There are risks that you must take into account to adjust the returns on investments with the percentage of risk. Professionals always calculate their adjusted return on an investment. The calculation is very complex and has many variables. But for the sake of simplification we can estimate a differential for the degree of risk. For example: -1.5% for a very good real estate, -2.5% for small and medium-sized companies bonds and -3% for blue chips shares.Thus, we now have a comparison between + 5% credit payment and (10% – 3% = 7%) for shares; (8% -1.5% = 6.5%) for real estate and (9% -2.5% = 6.5%) for bonds.
Now it’s a little clearer. We know that up to a loan interest rate of 6.5% or 7% we can invest without problems, but if the interest exceeds these levels it becomes more profitable to pay the credit.
Of course, the calculation is relevant depending on how well we made our estimate of future profits.
Many investors and business owners maintain their long-term loans, knowing that they can generate higher long-term returns with the same amount of money. This is the case of many smaller or larger entrepreneurs, it is the case of those who invest professionally or even those who invest passively in the long term.
Obviously, a solution would be to make more risky and / or more active investments that can bring higher returns, but in this case you really should know what you are doing.
Important is to make your calculations as well as you can, because, after all, nobody knows the future.
The need for survival/safety is lower (and stronger) on Maslow’s pyramid than aspirational needs. From here comes a degree of stress that will make you quite conservative in investments when you have unpaid loans.
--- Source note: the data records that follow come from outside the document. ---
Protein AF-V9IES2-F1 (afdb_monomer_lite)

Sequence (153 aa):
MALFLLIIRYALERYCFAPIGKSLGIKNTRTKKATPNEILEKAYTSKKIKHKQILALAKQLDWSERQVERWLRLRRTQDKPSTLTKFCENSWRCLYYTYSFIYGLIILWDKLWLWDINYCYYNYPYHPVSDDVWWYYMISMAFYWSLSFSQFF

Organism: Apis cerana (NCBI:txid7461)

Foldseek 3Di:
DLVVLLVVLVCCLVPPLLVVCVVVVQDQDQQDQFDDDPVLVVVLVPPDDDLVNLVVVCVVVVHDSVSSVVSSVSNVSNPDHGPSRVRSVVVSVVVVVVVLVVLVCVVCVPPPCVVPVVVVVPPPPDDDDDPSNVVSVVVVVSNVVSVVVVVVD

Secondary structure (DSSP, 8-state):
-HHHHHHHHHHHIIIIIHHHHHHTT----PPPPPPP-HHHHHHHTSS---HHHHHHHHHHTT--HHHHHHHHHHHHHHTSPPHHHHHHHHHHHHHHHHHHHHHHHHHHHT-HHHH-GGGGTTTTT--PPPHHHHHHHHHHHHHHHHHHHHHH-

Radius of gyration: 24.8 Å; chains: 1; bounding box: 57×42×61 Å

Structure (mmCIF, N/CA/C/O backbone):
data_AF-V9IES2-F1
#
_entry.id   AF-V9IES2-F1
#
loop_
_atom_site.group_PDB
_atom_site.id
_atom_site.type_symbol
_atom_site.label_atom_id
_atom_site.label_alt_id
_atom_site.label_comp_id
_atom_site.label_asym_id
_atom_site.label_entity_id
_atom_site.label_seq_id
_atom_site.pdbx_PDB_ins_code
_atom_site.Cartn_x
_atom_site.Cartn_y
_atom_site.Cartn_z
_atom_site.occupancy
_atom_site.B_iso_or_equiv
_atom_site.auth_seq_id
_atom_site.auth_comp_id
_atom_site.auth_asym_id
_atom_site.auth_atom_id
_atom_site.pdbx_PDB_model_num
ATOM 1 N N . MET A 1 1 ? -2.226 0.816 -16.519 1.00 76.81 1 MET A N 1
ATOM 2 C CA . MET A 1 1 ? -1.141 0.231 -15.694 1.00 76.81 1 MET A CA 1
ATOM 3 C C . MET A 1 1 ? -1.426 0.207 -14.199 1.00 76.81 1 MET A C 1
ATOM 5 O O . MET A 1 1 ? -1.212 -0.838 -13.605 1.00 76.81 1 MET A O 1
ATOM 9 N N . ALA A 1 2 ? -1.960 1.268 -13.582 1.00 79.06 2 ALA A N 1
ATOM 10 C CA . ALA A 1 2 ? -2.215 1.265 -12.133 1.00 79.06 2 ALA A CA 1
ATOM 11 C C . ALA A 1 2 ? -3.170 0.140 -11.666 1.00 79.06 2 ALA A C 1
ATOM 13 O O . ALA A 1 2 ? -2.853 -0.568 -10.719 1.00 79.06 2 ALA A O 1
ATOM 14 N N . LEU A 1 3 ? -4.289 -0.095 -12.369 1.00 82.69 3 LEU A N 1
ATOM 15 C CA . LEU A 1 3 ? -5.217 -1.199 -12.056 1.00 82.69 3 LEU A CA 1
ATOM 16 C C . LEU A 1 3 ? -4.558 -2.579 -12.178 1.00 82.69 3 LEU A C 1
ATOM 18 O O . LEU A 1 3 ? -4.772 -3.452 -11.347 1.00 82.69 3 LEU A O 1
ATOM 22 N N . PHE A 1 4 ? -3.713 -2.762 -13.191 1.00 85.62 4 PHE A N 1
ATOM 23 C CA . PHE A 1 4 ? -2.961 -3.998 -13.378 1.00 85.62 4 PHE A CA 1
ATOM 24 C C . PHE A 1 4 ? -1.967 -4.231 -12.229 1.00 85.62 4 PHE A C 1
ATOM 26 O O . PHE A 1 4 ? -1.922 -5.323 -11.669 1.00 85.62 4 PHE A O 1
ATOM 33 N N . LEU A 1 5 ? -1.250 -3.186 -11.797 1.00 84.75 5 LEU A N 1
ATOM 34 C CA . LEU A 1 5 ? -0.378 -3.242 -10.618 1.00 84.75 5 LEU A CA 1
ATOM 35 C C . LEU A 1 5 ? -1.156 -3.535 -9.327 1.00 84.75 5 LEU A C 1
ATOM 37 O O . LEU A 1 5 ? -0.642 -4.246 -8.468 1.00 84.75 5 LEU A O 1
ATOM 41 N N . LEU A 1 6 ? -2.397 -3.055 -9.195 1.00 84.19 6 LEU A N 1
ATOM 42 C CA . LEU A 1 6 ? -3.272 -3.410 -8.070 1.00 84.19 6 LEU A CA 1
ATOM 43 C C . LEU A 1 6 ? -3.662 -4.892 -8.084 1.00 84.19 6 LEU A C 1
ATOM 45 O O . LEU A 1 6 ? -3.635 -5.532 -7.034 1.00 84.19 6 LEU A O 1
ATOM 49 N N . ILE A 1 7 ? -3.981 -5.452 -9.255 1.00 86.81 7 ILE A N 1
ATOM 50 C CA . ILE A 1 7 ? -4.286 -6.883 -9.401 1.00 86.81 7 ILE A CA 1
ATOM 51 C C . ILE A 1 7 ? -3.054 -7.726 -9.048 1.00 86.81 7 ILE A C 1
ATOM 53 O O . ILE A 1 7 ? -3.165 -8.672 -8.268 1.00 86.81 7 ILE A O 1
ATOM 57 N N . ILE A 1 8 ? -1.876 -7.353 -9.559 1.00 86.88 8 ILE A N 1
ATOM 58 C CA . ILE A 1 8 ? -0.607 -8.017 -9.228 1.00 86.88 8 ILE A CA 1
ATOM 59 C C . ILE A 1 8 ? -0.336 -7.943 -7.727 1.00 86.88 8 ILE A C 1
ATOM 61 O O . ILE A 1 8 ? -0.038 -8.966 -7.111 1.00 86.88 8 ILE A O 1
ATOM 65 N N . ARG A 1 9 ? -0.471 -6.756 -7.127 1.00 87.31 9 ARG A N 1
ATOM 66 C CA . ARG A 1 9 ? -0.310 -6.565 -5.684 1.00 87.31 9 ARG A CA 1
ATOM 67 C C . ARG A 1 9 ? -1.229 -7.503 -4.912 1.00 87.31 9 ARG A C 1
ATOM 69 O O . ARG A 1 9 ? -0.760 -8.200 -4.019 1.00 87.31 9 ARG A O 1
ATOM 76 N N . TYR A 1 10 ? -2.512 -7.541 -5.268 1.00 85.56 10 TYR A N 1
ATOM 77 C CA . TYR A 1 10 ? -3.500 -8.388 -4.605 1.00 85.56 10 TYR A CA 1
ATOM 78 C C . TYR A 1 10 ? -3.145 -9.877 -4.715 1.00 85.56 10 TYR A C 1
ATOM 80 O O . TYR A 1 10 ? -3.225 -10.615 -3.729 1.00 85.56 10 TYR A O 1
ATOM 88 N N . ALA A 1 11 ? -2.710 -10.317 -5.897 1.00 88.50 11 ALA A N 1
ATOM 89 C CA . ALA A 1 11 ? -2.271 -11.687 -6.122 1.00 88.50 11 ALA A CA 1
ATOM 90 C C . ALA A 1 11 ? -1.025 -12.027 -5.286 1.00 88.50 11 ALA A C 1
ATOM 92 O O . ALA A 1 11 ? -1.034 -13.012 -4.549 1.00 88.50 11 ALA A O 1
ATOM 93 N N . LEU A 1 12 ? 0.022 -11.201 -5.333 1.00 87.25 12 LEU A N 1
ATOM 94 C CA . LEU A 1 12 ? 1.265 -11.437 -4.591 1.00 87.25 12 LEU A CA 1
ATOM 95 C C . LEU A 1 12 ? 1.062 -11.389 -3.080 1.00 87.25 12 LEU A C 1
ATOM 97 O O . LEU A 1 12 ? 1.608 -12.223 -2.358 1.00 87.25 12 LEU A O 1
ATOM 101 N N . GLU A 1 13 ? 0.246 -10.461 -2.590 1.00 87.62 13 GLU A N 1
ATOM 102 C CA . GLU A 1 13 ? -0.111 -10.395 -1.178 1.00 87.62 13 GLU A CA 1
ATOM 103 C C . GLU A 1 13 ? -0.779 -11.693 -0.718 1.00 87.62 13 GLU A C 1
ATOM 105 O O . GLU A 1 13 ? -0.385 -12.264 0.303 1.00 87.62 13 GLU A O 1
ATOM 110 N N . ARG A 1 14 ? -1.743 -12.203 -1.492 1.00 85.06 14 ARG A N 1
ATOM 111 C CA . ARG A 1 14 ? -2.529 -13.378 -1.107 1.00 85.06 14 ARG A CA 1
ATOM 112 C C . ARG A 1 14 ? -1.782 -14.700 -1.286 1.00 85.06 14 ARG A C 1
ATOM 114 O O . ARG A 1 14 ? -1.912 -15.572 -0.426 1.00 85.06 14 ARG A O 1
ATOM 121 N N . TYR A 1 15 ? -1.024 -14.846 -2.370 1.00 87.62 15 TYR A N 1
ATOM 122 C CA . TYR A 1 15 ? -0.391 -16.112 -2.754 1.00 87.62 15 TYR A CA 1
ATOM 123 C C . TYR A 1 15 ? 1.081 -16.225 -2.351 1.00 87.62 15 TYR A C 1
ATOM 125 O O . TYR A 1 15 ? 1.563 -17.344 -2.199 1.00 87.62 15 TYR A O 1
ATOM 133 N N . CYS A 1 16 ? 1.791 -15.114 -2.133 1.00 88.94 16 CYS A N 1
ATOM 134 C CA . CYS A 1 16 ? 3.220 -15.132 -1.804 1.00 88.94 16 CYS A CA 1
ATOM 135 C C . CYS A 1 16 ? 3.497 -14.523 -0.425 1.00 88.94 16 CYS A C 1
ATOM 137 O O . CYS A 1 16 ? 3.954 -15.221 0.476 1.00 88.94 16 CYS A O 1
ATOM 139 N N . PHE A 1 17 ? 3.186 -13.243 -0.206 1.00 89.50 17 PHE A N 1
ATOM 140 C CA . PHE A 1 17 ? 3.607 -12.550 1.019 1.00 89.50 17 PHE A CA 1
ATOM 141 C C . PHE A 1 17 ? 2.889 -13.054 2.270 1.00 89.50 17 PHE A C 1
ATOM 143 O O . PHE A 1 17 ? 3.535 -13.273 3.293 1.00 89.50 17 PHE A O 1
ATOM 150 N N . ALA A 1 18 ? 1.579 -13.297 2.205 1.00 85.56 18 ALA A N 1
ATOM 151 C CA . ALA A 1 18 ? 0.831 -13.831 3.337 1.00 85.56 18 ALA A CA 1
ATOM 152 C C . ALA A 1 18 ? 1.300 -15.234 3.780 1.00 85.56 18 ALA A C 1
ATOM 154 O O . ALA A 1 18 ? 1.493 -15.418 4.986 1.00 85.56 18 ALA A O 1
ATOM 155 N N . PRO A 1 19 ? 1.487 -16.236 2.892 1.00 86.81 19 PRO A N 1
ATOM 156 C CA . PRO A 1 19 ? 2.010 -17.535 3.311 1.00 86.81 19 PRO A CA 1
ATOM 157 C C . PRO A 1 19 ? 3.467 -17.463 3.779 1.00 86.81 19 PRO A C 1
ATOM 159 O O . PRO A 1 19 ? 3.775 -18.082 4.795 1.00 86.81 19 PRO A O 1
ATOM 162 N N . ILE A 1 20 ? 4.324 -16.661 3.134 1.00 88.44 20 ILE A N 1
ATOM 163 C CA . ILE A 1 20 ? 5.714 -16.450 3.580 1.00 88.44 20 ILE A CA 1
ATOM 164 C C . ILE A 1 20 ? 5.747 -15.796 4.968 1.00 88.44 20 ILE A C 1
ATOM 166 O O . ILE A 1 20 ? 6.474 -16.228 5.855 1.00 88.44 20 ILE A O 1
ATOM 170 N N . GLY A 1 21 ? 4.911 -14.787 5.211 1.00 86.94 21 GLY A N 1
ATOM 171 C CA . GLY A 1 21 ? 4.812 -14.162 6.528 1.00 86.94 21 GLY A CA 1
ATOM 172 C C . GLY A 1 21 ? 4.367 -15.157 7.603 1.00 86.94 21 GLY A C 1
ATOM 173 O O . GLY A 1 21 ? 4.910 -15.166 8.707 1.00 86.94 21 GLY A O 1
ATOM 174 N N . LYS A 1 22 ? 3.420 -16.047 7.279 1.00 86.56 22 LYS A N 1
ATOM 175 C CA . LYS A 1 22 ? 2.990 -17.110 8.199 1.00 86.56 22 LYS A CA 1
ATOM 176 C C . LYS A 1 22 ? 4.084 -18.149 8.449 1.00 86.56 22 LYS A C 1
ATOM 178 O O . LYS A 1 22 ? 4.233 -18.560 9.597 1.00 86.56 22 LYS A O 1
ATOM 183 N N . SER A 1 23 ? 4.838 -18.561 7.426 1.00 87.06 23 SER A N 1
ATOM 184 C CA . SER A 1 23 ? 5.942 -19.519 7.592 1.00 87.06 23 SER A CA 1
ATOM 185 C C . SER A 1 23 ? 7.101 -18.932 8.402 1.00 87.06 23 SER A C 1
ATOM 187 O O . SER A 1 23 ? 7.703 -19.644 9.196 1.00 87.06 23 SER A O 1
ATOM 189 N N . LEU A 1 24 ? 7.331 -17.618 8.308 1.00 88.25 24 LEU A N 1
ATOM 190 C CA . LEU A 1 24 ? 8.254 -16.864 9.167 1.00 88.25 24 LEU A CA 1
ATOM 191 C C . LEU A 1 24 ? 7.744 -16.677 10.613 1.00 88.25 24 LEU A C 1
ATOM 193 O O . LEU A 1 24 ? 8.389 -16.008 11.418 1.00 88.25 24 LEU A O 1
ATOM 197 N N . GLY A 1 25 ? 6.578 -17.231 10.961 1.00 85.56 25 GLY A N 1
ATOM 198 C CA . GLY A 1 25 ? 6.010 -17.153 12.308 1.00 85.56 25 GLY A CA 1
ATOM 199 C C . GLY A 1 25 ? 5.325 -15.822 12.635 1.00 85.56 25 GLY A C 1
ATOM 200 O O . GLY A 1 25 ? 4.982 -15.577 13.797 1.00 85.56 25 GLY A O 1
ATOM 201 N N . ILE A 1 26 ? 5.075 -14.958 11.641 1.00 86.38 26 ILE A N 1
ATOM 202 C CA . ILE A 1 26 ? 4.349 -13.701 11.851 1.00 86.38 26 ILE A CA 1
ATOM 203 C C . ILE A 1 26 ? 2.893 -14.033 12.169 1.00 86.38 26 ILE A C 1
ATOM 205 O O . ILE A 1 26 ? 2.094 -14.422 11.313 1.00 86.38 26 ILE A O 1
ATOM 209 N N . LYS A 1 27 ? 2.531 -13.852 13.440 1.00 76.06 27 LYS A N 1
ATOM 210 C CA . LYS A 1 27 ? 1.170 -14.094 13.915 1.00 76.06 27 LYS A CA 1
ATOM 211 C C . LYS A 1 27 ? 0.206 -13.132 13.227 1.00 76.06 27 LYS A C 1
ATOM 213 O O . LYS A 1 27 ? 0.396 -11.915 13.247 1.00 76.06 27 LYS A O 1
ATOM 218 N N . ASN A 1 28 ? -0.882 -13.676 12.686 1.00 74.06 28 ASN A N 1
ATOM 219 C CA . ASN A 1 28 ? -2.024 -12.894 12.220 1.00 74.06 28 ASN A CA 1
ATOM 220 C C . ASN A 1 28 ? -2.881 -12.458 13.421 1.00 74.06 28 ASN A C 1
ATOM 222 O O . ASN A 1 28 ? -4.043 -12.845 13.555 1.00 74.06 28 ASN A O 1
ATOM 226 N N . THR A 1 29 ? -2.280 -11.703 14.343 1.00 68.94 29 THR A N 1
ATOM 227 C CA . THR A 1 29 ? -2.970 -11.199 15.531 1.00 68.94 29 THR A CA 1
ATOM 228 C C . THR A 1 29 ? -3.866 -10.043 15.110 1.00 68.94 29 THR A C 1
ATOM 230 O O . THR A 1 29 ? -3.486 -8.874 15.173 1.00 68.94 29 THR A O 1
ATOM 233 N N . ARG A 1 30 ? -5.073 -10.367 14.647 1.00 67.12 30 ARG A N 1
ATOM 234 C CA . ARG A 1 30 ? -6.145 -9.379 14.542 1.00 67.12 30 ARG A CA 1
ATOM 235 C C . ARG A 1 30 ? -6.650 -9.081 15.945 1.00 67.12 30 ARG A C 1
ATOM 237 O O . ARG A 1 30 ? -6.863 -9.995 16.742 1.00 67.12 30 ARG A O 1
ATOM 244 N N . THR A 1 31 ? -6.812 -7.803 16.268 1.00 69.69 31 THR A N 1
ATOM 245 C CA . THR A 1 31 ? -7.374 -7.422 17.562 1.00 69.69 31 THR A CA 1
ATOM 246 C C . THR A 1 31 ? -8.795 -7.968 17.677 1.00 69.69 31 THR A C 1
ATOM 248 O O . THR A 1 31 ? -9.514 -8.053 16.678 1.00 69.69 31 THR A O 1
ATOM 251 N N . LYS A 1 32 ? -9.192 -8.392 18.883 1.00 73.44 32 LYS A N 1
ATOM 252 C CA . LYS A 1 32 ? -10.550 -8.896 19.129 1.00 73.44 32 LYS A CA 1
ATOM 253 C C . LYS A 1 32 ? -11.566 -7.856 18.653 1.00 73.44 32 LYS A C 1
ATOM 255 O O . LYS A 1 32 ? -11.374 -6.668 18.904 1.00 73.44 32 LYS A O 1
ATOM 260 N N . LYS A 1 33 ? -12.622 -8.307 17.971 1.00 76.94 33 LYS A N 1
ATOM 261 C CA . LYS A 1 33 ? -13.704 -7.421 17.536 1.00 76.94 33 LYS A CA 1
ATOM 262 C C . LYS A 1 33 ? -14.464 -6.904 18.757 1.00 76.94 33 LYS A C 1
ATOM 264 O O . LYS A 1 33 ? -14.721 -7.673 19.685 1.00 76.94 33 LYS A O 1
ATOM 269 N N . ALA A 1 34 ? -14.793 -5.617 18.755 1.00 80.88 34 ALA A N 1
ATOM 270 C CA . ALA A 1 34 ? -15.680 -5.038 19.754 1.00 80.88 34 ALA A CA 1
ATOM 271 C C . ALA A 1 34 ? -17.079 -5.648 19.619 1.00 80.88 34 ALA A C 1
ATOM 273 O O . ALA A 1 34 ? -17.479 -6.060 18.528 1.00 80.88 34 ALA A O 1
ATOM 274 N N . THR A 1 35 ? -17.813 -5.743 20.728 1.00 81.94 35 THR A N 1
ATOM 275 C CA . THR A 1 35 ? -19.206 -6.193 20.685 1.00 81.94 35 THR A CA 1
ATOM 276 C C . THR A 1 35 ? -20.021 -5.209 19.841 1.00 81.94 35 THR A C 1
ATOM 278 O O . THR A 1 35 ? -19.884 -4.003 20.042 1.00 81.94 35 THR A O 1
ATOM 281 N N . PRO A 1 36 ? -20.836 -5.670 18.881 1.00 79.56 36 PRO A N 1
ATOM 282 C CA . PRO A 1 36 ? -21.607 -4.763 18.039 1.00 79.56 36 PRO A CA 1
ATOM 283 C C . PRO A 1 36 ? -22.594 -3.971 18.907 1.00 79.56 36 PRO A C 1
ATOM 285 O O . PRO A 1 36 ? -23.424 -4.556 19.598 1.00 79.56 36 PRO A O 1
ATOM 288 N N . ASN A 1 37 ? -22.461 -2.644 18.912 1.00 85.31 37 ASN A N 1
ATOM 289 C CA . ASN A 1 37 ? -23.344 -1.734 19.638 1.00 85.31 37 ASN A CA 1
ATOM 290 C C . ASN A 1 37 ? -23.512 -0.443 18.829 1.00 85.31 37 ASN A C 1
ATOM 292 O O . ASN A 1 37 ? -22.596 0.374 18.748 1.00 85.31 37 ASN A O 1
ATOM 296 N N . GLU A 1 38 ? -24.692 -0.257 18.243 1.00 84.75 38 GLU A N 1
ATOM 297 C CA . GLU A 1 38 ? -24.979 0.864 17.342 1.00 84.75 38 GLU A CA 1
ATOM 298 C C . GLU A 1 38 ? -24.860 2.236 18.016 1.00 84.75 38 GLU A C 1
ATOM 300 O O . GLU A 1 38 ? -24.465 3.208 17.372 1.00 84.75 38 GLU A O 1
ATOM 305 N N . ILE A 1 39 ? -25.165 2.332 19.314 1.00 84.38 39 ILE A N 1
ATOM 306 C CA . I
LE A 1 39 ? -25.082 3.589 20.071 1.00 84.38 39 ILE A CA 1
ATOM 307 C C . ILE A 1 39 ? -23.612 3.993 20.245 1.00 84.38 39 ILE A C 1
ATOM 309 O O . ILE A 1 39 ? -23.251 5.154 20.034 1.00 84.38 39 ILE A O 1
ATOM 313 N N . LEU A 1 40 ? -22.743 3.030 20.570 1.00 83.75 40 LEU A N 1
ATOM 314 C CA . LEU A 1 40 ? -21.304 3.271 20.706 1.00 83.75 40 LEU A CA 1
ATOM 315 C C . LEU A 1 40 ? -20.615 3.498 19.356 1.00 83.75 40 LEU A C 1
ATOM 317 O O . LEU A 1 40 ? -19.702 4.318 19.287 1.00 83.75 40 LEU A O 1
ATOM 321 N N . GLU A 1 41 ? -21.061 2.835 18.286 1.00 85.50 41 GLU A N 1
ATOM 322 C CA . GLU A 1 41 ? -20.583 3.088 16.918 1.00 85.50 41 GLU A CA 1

Emotions are not good in investments.
To make a decision:
- Do your calculations – see economic analysis above;
- Calculate your risk profile;
- What decision would make you unable to sleep at night?;
- How would you feel about paying off your debts? But what if you didn’t pay them?
- How would you feel if you invested in passive income? But what if you didn’t invest?
- How would you feel if you paid your credit with 5% interest and the stock would have a 50% yield that year, which you would not benefit from? But if you did not pay your credit and invest in the stock market, and the stock market would fall by 50% that year? Which of these 2 options would most disturb you?
When choosing whether to pay your credit or invest/accumulate reserves you must take into account both the economical and psychological aspects. Both are important, but more important are the psychological ones, because they have the power to sabotage you.
Finally, if you are still not cleared how to proceed, you can choose the middle way and use the amounts saved according to the formula: Invest = (10 – Credit interest rate) and with the rest pay the credit. That is, if the credit interest is 4% and you save 1000 EUR per month, you pay in advance (or you set aside to pay in advance) 400 EUR and you invest 600 EUR.